I started taking the fat off after reading this and Erics post in it..

Having barked meat all the way around works for me and it doesnt lose flavor or moisture...

http://www.smokingmeatforums.com/t/126119/pork-butt-fat-up-or-down


----------



## so ms smoker (Nov 8, 2012)

Normally I would do fat side up but wanted to see how it came out. I thought fat down gave me a better overall bark. At least this time! Thanks for the comments.

  Mike


----------



## cooknhogz (Nov 8, 2012)

I'll have to try this fat side up you kids speak of. I aways smoke fat side down and works great for me. Think its time to step outside the box and give this a try.


----------



## pit 4 brains (Nov 8, 2012)

I trim the fat off of butts when it's real thick, but I do fat side up whether it be butts, brisket or even turkeys.. yes, I do the back side up and use all the fat in there for natural basting..


----------



## austinl (Nov 10, 2012)

In regards to this 'natural basting' theory; I started out following this logic until I noticed that if you are truly holding slow and low temps (somewhere between 215-230) the fat didn't really render much at all and just got soft.  Following this method I also noticed the opposite side of the pork butt I put down had a very thick bark after cooking, the side under the fat cap had very little bark, and the sides seemed to have just the right amount.  Several butts ago I decided to try it fat-cap-down with the logic that more direct heat rising up from the smoker would help the fat render better and make a more even bark on the rest of the meat.  The results were as such; much of the fat cap had melted away and the other sides had a more even bark to them.  Once I pulled the meat I think I had more of those lovely red-black pieces throughout the meat.  SInce that time I have always done the fat cap down, had consistent results, and have noticed no difference on how the remainder of the meat cooks.


----------



## chef jimmyj (Nov 11, 2012)

AustinL said:


> In regards to this 'natural basting' theory; I started out following this logic until I noticed that if you are truly holding slow and low temps (somewhere between 215-230) the fat didn't really render much at all and just got soft.  Following this method I also noticed the opposite side of the pork butt I put down had a very thick bark after cooking, the side under the fat cap had very little bark, and the sides seemed to have just the right amount.  Several butts ago I decided to try it fat-cap-down with the logic that more direct heat rising up from the smoker would help the fat render better and make a more even bark on the rest of the meat.  The results were as such; much of the fat cap had melted away and the other sides had a more even bark to them.  Once I pulled the meat I think I had more of those lovely red-black pieces throughout the meat.  Since that time I have always done the fat cap down, had consistent results, and have noticed no difference on how the remainder of the meat cooks.

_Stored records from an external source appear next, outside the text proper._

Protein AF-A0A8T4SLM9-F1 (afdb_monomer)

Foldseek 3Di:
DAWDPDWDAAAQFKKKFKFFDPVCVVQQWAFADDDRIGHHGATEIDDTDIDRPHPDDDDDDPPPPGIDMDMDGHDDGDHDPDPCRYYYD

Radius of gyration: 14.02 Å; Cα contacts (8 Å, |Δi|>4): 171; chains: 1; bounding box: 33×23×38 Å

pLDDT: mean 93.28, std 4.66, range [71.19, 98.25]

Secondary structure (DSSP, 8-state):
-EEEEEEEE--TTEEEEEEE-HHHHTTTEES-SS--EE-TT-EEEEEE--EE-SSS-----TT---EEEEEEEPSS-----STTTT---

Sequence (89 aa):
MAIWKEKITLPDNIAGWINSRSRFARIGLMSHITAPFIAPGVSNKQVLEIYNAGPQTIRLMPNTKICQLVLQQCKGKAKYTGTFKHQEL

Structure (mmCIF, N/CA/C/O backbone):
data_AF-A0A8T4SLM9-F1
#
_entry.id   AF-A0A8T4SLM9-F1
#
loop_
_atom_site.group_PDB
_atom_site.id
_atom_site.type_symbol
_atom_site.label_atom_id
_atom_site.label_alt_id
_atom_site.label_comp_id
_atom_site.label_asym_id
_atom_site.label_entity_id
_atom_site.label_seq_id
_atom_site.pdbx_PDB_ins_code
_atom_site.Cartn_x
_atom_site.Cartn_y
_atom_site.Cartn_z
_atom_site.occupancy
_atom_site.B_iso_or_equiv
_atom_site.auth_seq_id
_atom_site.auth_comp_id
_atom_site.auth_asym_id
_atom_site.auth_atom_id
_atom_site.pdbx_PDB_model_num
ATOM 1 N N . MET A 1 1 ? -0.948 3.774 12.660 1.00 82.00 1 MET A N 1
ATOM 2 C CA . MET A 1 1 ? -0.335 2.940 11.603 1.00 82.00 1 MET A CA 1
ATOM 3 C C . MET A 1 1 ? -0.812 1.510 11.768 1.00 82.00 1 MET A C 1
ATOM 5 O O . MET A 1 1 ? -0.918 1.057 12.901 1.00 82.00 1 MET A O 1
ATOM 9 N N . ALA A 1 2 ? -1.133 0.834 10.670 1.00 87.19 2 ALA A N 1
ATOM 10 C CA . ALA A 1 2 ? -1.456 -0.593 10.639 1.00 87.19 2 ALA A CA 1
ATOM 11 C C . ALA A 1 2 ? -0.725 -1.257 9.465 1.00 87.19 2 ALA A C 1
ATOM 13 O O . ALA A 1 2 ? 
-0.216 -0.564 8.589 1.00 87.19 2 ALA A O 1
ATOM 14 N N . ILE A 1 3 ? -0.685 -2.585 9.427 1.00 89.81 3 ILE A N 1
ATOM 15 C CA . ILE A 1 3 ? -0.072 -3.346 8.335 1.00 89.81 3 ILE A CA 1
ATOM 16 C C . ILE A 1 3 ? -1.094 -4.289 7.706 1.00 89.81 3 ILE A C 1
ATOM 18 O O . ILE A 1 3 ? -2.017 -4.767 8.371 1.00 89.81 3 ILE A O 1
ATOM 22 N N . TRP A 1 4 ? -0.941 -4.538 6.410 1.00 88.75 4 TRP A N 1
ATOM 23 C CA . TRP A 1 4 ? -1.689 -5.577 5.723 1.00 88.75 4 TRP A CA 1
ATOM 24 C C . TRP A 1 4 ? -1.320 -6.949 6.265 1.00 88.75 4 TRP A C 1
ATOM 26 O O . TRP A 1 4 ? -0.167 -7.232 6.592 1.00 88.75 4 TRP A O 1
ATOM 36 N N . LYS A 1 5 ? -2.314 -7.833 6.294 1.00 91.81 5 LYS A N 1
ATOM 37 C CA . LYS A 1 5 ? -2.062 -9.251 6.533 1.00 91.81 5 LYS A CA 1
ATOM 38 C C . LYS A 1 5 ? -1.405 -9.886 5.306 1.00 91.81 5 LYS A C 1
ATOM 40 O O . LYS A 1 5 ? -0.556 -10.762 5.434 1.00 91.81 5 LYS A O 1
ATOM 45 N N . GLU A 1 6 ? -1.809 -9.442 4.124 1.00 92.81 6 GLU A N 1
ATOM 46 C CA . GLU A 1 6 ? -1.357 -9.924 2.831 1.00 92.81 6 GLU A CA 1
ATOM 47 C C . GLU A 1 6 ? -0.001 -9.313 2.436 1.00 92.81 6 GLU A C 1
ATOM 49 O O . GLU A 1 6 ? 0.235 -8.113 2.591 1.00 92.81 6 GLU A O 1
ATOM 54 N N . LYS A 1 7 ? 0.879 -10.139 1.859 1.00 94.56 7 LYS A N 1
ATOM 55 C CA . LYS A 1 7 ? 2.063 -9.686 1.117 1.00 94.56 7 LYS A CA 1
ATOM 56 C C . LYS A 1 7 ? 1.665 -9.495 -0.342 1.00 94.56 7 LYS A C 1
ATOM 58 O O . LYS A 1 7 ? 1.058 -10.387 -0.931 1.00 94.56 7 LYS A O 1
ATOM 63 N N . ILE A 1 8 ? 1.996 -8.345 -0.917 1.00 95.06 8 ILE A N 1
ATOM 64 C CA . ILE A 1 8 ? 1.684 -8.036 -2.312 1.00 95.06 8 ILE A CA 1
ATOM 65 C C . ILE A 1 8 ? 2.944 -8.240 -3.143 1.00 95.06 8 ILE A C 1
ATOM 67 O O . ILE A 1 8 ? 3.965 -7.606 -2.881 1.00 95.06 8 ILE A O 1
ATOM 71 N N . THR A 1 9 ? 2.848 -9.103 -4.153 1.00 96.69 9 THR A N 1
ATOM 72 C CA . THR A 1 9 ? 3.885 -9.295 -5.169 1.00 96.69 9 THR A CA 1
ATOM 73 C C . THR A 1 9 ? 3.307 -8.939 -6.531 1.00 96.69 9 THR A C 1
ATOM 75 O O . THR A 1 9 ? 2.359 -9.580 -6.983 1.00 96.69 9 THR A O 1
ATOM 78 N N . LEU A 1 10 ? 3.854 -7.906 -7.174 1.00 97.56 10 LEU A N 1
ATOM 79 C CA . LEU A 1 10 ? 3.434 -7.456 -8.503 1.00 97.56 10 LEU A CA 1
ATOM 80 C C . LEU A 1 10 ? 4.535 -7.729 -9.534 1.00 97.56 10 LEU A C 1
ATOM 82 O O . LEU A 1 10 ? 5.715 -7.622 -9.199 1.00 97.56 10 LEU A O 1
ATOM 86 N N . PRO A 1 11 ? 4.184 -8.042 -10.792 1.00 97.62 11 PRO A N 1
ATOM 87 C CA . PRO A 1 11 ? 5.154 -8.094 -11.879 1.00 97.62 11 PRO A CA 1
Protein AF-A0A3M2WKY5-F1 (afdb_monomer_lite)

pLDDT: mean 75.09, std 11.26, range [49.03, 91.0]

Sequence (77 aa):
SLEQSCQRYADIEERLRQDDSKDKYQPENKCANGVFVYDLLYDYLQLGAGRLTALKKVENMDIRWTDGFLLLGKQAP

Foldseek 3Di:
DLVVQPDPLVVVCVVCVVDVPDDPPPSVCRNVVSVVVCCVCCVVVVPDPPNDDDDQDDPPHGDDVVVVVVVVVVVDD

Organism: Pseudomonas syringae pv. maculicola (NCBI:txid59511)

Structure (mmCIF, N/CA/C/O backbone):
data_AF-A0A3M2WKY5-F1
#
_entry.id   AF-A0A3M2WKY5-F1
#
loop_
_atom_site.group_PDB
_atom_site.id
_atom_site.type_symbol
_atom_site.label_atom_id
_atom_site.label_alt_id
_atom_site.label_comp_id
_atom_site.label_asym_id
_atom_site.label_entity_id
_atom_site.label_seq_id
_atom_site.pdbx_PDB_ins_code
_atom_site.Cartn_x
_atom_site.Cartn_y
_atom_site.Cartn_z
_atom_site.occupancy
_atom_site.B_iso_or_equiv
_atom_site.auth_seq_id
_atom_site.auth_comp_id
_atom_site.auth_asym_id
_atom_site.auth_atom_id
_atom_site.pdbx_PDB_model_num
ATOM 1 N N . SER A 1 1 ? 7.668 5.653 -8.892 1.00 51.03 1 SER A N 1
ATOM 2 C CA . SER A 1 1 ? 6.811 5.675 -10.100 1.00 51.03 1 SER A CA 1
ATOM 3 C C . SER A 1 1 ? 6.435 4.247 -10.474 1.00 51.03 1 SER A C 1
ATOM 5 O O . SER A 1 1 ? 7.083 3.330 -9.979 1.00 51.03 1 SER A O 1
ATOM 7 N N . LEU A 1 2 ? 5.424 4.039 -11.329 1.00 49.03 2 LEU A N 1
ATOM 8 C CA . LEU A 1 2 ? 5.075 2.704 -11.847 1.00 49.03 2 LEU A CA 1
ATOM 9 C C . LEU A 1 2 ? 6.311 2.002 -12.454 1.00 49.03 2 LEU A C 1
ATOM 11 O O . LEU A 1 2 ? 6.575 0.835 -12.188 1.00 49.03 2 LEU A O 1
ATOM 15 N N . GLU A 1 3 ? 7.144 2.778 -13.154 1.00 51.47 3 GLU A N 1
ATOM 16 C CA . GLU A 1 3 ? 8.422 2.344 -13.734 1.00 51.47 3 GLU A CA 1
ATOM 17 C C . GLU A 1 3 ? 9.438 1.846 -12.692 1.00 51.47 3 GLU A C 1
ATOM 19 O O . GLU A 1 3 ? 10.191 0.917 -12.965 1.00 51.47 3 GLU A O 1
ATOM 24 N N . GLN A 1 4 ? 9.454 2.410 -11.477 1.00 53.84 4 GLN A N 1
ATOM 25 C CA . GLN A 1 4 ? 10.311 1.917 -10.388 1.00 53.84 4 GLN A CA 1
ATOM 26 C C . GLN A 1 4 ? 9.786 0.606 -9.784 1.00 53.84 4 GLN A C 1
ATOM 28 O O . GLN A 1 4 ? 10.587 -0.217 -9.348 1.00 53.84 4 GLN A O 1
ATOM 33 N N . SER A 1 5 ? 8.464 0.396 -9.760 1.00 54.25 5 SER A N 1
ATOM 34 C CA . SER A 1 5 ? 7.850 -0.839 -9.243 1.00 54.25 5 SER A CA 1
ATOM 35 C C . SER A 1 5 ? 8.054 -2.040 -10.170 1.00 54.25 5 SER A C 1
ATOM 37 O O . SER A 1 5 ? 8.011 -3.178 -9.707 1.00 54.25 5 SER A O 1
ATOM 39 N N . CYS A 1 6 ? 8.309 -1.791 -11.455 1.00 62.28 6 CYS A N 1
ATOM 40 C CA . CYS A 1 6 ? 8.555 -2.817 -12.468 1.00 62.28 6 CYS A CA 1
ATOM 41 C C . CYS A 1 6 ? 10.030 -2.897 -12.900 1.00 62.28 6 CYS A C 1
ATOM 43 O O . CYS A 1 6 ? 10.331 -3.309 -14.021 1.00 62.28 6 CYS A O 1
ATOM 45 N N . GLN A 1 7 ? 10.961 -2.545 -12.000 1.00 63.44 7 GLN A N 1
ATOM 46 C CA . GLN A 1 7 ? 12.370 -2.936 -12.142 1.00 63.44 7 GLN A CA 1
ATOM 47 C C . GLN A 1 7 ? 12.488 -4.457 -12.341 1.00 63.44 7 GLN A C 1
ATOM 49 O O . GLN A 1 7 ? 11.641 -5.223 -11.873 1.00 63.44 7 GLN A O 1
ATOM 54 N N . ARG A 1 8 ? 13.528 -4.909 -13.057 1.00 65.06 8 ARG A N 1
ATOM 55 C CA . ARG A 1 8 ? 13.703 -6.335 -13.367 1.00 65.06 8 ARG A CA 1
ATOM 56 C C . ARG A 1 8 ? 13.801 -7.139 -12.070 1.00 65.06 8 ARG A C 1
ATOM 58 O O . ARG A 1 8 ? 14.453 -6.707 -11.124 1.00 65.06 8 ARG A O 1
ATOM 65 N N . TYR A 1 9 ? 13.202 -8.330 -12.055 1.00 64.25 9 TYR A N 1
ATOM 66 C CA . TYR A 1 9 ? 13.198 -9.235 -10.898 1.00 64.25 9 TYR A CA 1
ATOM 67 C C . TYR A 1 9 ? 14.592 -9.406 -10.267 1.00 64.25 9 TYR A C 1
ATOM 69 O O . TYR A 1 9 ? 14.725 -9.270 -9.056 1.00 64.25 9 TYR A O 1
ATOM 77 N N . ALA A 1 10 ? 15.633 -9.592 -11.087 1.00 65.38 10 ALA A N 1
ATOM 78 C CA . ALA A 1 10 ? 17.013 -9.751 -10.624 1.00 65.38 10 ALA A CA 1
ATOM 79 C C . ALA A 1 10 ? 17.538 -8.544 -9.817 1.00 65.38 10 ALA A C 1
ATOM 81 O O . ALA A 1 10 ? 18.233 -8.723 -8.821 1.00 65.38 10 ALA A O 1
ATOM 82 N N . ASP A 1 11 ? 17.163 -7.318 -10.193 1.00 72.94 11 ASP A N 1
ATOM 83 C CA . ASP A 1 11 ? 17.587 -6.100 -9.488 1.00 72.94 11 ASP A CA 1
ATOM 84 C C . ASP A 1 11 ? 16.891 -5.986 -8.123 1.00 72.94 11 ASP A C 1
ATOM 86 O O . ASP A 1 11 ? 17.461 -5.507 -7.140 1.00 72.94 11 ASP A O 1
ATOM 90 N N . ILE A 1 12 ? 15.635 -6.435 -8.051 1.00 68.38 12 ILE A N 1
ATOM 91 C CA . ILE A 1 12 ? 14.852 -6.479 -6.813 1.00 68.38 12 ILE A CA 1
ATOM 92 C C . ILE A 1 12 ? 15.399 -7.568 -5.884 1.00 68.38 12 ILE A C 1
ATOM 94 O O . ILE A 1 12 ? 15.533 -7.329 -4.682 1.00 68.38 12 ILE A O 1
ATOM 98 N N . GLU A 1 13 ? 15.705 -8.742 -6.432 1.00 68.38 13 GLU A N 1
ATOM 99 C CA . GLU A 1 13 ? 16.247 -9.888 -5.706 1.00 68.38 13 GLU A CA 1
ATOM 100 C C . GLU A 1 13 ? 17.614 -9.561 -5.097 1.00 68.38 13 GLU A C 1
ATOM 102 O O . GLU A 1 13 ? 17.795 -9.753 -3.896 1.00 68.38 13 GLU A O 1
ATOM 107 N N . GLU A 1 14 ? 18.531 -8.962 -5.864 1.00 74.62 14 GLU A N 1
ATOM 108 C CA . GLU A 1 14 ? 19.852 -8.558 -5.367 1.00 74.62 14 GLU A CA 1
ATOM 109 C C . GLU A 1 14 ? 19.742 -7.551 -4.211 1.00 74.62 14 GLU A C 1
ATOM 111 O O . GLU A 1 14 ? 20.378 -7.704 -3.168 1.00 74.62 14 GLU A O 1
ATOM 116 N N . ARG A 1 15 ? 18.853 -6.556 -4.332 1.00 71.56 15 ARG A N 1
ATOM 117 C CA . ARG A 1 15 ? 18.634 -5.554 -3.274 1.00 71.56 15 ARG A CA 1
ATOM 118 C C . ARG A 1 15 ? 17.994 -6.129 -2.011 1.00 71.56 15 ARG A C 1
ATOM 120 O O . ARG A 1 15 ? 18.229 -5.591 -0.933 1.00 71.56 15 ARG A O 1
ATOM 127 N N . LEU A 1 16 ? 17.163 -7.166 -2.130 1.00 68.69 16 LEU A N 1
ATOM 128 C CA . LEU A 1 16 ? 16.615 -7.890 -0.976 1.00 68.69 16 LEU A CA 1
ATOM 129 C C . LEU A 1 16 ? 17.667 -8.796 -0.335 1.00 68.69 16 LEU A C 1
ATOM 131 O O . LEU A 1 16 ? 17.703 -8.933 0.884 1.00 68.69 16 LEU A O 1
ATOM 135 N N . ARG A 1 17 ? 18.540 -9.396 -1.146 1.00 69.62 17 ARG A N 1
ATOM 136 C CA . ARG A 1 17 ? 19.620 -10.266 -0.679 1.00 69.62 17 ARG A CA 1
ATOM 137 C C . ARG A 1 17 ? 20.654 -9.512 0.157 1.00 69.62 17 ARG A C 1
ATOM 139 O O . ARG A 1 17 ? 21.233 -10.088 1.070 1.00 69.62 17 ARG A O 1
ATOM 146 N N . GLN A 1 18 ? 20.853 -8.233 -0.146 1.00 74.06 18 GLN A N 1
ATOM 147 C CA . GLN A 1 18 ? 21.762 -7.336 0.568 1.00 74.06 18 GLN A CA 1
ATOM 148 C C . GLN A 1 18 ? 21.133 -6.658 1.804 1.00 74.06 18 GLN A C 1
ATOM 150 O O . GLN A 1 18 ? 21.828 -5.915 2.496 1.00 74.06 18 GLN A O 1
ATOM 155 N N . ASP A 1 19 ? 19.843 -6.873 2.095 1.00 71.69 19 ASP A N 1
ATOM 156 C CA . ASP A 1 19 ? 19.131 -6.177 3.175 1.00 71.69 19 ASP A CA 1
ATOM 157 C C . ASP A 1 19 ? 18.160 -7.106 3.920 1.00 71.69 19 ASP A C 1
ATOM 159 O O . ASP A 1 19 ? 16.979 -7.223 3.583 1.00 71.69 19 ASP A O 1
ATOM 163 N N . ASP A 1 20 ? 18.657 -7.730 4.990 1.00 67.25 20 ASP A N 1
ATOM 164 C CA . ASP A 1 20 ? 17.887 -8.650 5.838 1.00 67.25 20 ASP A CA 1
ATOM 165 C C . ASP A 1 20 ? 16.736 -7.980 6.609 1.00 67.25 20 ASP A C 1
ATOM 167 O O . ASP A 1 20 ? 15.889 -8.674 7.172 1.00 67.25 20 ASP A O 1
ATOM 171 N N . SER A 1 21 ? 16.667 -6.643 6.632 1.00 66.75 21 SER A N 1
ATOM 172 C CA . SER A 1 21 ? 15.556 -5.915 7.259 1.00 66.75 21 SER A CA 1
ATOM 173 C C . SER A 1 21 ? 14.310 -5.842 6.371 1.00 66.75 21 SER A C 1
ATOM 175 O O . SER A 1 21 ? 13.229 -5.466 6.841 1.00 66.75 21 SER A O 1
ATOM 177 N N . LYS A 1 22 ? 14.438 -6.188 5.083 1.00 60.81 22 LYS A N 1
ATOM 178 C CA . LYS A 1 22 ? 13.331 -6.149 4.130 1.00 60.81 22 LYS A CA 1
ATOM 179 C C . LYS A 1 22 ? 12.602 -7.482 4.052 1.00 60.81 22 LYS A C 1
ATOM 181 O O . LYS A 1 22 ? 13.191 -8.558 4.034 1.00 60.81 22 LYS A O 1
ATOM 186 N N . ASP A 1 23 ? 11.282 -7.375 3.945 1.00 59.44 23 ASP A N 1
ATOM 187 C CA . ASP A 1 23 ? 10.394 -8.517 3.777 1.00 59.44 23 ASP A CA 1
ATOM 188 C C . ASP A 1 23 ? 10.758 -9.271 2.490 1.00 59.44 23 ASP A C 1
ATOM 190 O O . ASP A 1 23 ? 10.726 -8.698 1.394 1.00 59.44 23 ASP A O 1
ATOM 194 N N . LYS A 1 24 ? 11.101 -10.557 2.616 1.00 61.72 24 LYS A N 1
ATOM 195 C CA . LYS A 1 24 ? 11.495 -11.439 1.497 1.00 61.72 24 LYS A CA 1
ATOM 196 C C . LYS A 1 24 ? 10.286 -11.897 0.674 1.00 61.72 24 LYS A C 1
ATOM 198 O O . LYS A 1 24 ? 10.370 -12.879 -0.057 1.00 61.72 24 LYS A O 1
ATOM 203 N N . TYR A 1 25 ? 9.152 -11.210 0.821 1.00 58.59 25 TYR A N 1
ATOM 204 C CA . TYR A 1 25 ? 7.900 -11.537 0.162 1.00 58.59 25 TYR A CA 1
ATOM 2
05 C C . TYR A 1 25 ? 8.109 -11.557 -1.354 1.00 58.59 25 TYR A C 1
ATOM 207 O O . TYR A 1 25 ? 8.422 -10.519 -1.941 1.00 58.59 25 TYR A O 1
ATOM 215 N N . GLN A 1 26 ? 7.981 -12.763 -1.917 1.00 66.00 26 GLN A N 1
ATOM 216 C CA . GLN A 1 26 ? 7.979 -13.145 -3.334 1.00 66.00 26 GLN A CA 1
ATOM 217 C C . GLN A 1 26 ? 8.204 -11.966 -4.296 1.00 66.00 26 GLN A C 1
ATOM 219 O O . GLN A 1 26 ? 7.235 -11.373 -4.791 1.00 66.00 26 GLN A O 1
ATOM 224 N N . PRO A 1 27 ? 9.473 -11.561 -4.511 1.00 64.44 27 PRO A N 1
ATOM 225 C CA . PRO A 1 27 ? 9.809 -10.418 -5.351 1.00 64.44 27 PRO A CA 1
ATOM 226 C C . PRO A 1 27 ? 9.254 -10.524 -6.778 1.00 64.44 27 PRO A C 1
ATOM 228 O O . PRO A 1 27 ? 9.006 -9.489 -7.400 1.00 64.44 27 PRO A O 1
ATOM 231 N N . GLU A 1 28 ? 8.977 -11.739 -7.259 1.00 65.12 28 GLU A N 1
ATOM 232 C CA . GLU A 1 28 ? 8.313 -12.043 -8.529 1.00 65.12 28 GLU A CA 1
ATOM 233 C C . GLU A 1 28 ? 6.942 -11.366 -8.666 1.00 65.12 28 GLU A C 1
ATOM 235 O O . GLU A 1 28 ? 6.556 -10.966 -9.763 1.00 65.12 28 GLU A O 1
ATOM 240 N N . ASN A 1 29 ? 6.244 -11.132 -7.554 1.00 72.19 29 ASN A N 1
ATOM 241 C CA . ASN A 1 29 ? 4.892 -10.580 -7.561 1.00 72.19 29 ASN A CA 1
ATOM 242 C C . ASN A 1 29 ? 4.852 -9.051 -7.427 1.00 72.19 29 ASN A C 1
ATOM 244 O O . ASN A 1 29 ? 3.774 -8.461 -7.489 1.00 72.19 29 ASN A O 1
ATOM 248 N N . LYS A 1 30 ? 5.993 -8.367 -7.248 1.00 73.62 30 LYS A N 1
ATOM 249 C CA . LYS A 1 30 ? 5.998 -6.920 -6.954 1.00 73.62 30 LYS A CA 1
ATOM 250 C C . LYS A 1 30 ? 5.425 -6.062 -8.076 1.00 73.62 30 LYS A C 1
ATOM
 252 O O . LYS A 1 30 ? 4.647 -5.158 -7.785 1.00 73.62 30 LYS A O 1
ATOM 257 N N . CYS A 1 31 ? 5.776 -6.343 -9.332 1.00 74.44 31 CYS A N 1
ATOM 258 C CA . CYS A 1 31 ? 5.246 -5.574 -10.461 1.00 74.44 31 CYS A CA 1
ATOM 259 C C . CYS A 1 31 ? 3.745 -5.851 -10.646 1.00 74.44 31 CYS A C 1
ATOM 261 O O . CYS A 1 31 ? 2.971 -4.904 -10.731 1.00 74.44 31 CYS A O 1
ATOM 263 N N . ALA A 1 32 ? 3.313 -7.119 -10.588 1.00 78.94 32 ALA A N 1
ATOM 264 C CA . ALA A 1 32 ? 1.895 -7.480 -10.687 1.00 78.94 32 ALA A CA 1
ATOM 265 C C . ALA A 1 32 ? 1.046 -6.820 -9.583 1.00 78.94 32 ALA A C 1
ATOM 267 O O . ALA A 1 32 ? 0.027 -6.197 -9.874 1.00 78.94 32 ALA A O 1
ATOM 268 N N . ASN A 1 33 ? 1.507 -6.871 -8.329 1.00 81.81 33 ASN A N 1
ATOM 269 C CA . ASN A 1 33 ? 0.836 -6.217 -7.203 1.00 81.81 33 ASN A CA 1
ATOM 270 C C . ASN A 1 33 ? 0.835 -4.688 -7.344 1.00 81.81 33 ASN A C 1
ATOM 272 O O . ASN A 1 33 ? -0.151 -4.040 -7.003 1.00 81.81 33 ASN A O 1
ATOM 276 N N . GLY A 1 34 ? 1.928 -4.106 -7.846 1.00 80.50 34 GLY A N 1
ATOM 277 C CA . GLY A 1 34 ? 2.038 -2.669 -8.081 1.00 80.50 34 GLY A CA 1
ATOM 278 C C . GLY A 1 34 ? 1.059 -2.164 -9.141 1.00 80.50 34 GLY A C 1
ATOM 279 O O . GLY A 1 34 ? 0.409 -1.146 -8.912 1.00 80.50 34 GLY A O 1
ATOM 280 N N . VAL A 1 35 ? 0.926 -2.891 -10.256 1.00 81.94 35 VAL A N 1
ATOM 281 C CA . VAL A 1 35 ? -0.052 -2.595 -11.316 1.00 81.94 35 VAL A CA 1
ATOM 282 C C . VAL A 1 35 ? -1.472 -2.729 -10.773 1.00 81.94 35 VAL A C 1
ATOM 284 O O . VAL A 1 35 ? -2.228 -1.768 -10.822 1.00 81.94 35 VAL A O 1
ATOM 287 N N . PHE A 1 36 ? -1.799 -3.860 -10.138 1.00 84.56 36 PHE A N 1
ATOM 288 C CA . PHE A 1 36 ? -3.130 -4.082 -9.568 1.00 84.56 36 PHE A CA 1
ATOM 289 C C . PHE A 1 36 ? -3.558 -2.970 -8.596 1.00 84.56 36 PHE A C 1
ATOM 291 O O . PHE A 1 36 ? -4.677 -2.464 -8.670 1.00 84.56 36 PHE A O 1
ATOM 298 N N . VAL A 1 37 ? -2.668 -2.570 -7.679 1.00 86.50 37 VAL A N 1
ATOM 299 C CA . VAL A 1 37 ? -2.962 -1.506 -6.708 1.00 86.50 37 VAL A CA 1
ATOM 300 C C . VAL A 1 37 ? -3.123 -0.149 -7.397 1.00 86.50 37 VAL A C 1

Austin, I guess I should have gone into more detail...The Type of Smoker you use will definitely have an effect on your choice to go Fat up or down. Wood or Charcoal fired smokers like WSM and Offset Horizontal smoker put out much more intense heat coming from the bottom of the meat so Fat down offers some protection and the overall result is a more even Bark. With Electric and Propane Vertical Smokers there just is not that hot blast and then there is some benefit to smoking Fat up. How much? I really don't know, it is just one of those cooking recommendations that has been passed on for a long time. Because of the distribution of fat and collagen in a Pork Butt, I doubt which way they go in makes much difference as either way they will be juicy. I do see the rational when cooking Beef as the muscle is much leaner and can and does benefit from the rendering fat. After all the oldest Cookbooks ever printed recommend Barding, the layering of sheets of Fat on top of lean meats, and look how many people cover or wrap Chicken in Bacon. Has to be something to it.  Maybe an Email to Alton Brown and the Foodnetwork would get a test done. It would be interesting to see a result...JJ


----------



## so ms smoker (Nov 11, 2012)

I have to agree with Austinl. I found that fat side down produced a much better bark and the butt did not dry out. Now to cause more trouble! I also do brisket flats fat side down. However, I do pan and foil them at 160.

   Mike


----------